It’s always something.
Last month it was my computer that needed rebuilding. This month it was Katie’s. It’s an old G4 PowerMac, but it’s still plenty for iTunes, web, email, word processing, etc., and we’ve got a newer Windows box for things like games. It failed to boot after a system upgrade, and subsequent troubleshooting determined that the drive was going bad. (This time I ran some more diagnostics, confirming that the rest of the hardware was fine, and Tech Tool Pro found dozens of bad blocks before I stopped the surface scan.)
So: New drive, reinstall system, transfer the data and apps that we can. Which led to this question:
The Leopard or the Tiger?
(Sorry, I couldn’t resist phrasing it that way!)
Last fall I bought the multi-license pack of Leopard so that we could put it on both Macs. We ended up not upgrading the desktop. She was under the impression that the hardware was too old, and I only remembered that Leopard had dropped support for Classic apps. The first problem was easy: I’d checked the specs before ordering, and would only have bought the single-license box if it hadn’t been supported. The second was also easy: in the past year, she’d converted all her documents from old classic-only apps, and wasn’t playing the classic-only games anymore.
So: Installed Leopard, transferred data from old drive & backups.
Side annoyance: transferring a user with the Migration Assistant did not work. First it wouldn’t copy over her account, so I had to create another account, log in, delete her (new) account, then do the transfer. Then, every time it ran into one of the 5 or so corrupted but inconsequential files, it would freak out and remove everything it had copied. Drag and drop copy didn’t work because the alternate account didn’t have permission to read everything. (Remember: admin != root.) I finally resorted to the UNIX commandline, which worked. For reference: sudo cp -rp oldpath newpath
Prob. should’ve used tar instead of cp, but I’m not sure how much Mac OS X uses symbolic links in user accounts. In any case, it’s been working, so I’m not going to worry about that.
The real problem: A week later, while doing link maintenance on this site, I stumbled across my blog post about upgrading the laptop, which mentioned the fact that Photoshop 7 won’t run on Leopard.
facepalm
Cue Spamusement:
So, what are the options?
- Shell out $200 to upgrade to Photoshop CS3. I don’t think so. Not after doing major surgery on two computers, not in this economy. (Incidentally, it took forever to find the system requirements on Adobe’s website and verify that CS3 would actually run on that machine, since everything is focused on CS4…even though it isn’t available yet.)

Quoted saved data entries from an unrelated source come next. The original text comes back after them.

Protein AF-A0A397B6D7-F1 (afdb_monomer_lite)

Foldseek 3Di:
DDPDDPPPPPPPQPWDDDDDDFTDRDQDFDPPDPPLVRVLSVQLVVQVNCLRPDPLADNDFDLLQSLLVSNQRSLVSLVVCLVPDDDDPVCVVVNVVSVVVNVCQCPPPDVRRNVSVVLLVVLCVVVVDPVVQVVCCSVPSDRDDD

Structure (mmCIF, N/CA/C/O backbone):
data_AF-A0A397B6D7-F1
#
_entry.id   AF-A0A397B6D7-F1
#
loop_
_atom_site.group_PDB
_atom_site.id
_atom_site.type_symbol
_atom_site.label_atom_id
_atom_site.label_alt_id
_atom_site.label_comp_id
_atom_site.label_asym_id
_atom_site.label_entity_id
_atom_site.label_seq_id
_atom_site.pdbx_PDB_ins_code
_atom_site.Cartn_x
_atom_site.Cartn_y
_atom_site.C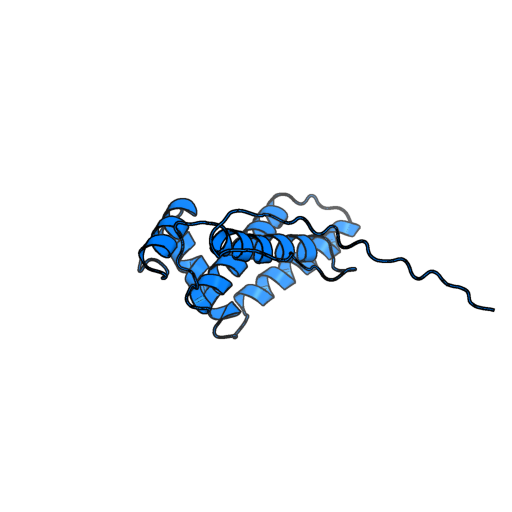artn_z
_atom_site.occupancy
_atom_site.B_iso_or_equiv
_atom_site.auth_seq_id
_atom_site.auth_comp_id
_atom_site.auth_asym_id
_atom_site.auth_atom_id
_atom_site.pdbx_PDB_model_num
ATOM 1 N N . THR A 1 1 ? -0.676 -31.464 -37.401 1.00 36.41 1 THR A N 1
ATOM 2 C CA . THR A 1 1 ? -1.811 -30.551 -37.166 1.00 36.41 1 THR A CA 1
ATOM 3 C C . THR A 1 1 ? -2.071 -30.491 -35.671 1.00 36.41 1 THR A C 1
ATOM 5 O O . THR A 1 1 ? -2.514 -31.474 -35.105 1.00 36.41 1 THR A O 1
ATOM 8 N N . PHE A 1 2 ? -1.607 -29.405 -35.043 1.00 33.16 2 PHE A N 1
ATOM 9 C CA . PHE A 1 2 ? -1.813 -28.924 -33.664 1.00 33.16 2 PHE A CA 1
ATOM 10 C C . PHE A 1 2 ? -2.206 -29.918 -32.548 1.00 33.16 2 PHE A C 1
ATOM 12 O O . PHE A 1 2 ? -3.370 -30.041 -32.191 1.00 33.16 2 PHE A O 1
ATOM 19 N N . HIS A 1 3 ? -1.196 -30.486 -31.883 1.00 37.38 3 HIS A N 1
ATOM 20 C CA . HIS A 1 3 ? -1.256 -30.835 -30.459 1.00 37.38 3 HIS A CA 1
ATOM 21 C C . HIS A 1 3 ? -0.293 -29.895 -29.722 1.00 37.38 3 HIS A C 1
ATOM 23 O O . HIS A 1 3 ? 0.897 -30.180 -29.613 1.00 37.38 3 HIS A O 1
ATOM 29 N N . HIS A 1 4 ? -0.781 -28.732 -29.284 1.00 36.69 4 HIS A N 1
ATOM 30 C CA . HIS A 1 4 ? 0.010 -27.787 -28.496 1.00 36.69 4 HIS A CA 1
ATOM 31 C C . HIS A 1 4 ? -0.495 -27.796 -27.051 1.00 36.69 4 HIS A C 1
ATOM 33 O O . HIS A 1 4 ? -1.513 -27.197 -26.724 1.00 36.69 4 HIS A O 1
ATOM 39 N N . PHE A 1 5 ? 0.196 -28.598 -26.240 1.00 35.47 5 PHE A N 1
ATOM 40 C CA . PHE A 1 5 ? 0.481 -28.398 -24.822 1.00 35.47 5 PHE A CA 1
ATOM 41 C C . PHE A 1 5 ? -0.506 -27.528 -24.031 1.00 35.47 5 PHE A C 1
ATOM 43 O O . PHE A 1 5 ? -0.296 -26.336 -23.818 1.00 35.47 5 PHE A O 1
ATOM 50 N N . ALA A 1 6 ? -1.511 -28.188 -23.455 1.00 35.72 6 ALA A N 1
ATOM 51 C CA . ALA A 1 6 ? -2.110 -27.754 -22.201 1.00 35.72 6 ALA A CA 1
ATOM 52 C C . ALA A 1 6 ? -1.056 -27.887 -21.088 1.00 35.72 6 ALA A C 1
ATOM 54 O O . ALA A 1 6 ? -1.041 -28.858 -20.329 1.00 35.72 6 ALA A O 1
ATOM 55 N N . HIS A 1 7 ? -0.130 -26.930 -21.011 1.00 36.69 7 HIS A N 1
ATOM 56 C CA . HIS A 1 7 ? 0.702 -26.766 -19.830 1.00 36.69 7 HIS A CA 1
ATOM 57 C C . HIS A 1 7 ? -0.221 -26.273 -18.716 1.00 36.69 7 HIS A C 1
ATOM 59 O O . HIS A 1 7 ? -0.513 -25.086 -18.594 1.00 36.69 7 HIS A O 1
ATOM 65 N N . ARG A 1 8 ? -0.734 -27.227 -17.931 1.00 35.22 8 ARG A N 1
ATOM 66 C CA . ARG A 1 8 ? -1.302 -26.975 -16.609 1.00 35.22 8 ARG A CA 1
ATOM 67 C C . ARG A 1 8 ? -0.327 -26.060 -15.876 1.00 35.22 8 ARG A C 1
ATOM 69 O O . ARG A 1 8 ? 0.748 -26.505 -15.477 1.00 35.22 8 ARG A O 1
ATOM 76 N N . ALA A 1 9 ? -0.699 -24.795 -15.712 1.00 37.41 9 ALA A N 1
ATOM 77 C CA . ALA A 1 9 ? -0.135 -23.961 -14.673 1.00 37.41 9 ALA A CA 1
ATOM 78 C C . ALA A 1 9 ? -0.461 -24.678 -13.362 1.00 37.41 9 ALA A C 1
ATOM 80 O O . ALA A 1 9 ? -1.602 -24.689 -12.901 1.00 37.41 9 ALA A O 1
ATOM 81 N N . ILE A 1 10 ? 0.526 -25.393 -12.833 1.00 38.31 10 ILE A N 1
ATOM 82 C CA . ILE A 1 10 ? 0.491 -25.933 -11.486 1.00 38.31 10 ILE A CA 1
ATOM 83 C C . ILE A 1 10 ? 0.428 -24.699 -10.589 1.00 38.31 10 ILE A C 1
ATOM 85 O O . ILE A 1 10 ? 1.447 -24.083 -10.292 1.00 38.31 10 ILE A O 1
ATOM 89 N N . GLN A 1 11 ? -0.787 -24.291 -10.222 1.00 41.00 11 GLN A N 1
ATOM 90 C CA . GLN A 1 11 ? -1.008 -23.423 -9.079 1.00 41.00 11 GLN A CA 1
ATOM 91 C C . GLN A 1 11 ? -0.434 -24.184 -7.885 1.00 41.00 11 GLN A C 1
ATOM 93 O O . GLN A 1 11 ? -1.054 -25.120 -7.378 1.00 41.00 11 GLN A O 1
ATOM 98 N N . GLN A 1 12 ? 0.794 -23.852 -7.487 1.00 42.12 12 GLN A N 1
ATOM 99 C CA . GLN A 1 12 ? 1.337 -24.285 -6.209 1.00 42.12 12 GLN A CA 1
ATOM 100 C C . GLN A 1 12 ? 0.516 -23.584 -5.128 1.00 42.12 12 GLN A C 1
ATOM 102 O O . GLN A 1 12 ? 0.797 -22.464 -4.713 1.00 42.12 12 GLN A O 1
ATOM 107 N N . LEU A 1 13 ? -0.582 -24.235 -4.755 1.00 45.03 13 LEU A N 1
ATOM 108 C CA . LEU A 1 13 ? -1.503 -23.811 -3.719 1.00 45.03 13 LEU A CA 1
ATOM 109 C C . LEU A 1 13 ? -0.808 -24.007 -2.367 1.00 45.03 13 LEU A C 1
ATOM 111 O O . LEU A 1 13 ? -0.961 -25.044 -1.723 1.00 45.03 13 LEU A O 1
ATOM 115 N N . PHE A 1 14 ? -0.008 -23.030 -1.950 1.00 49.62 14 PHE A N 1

- Downgrade to Tiger. Might just be Archive & Install, might require wiping the new drive and reinstalling. (Reports are mixed.) I don’t think any of the built-in apps she uses have changed data formats, so that’s probably OK.
- Find something cheaper or free. Katie pointed out that it has to be able to read PSD files accurately.
We’re going with (c) for now, starting with the OSX version of GIMP.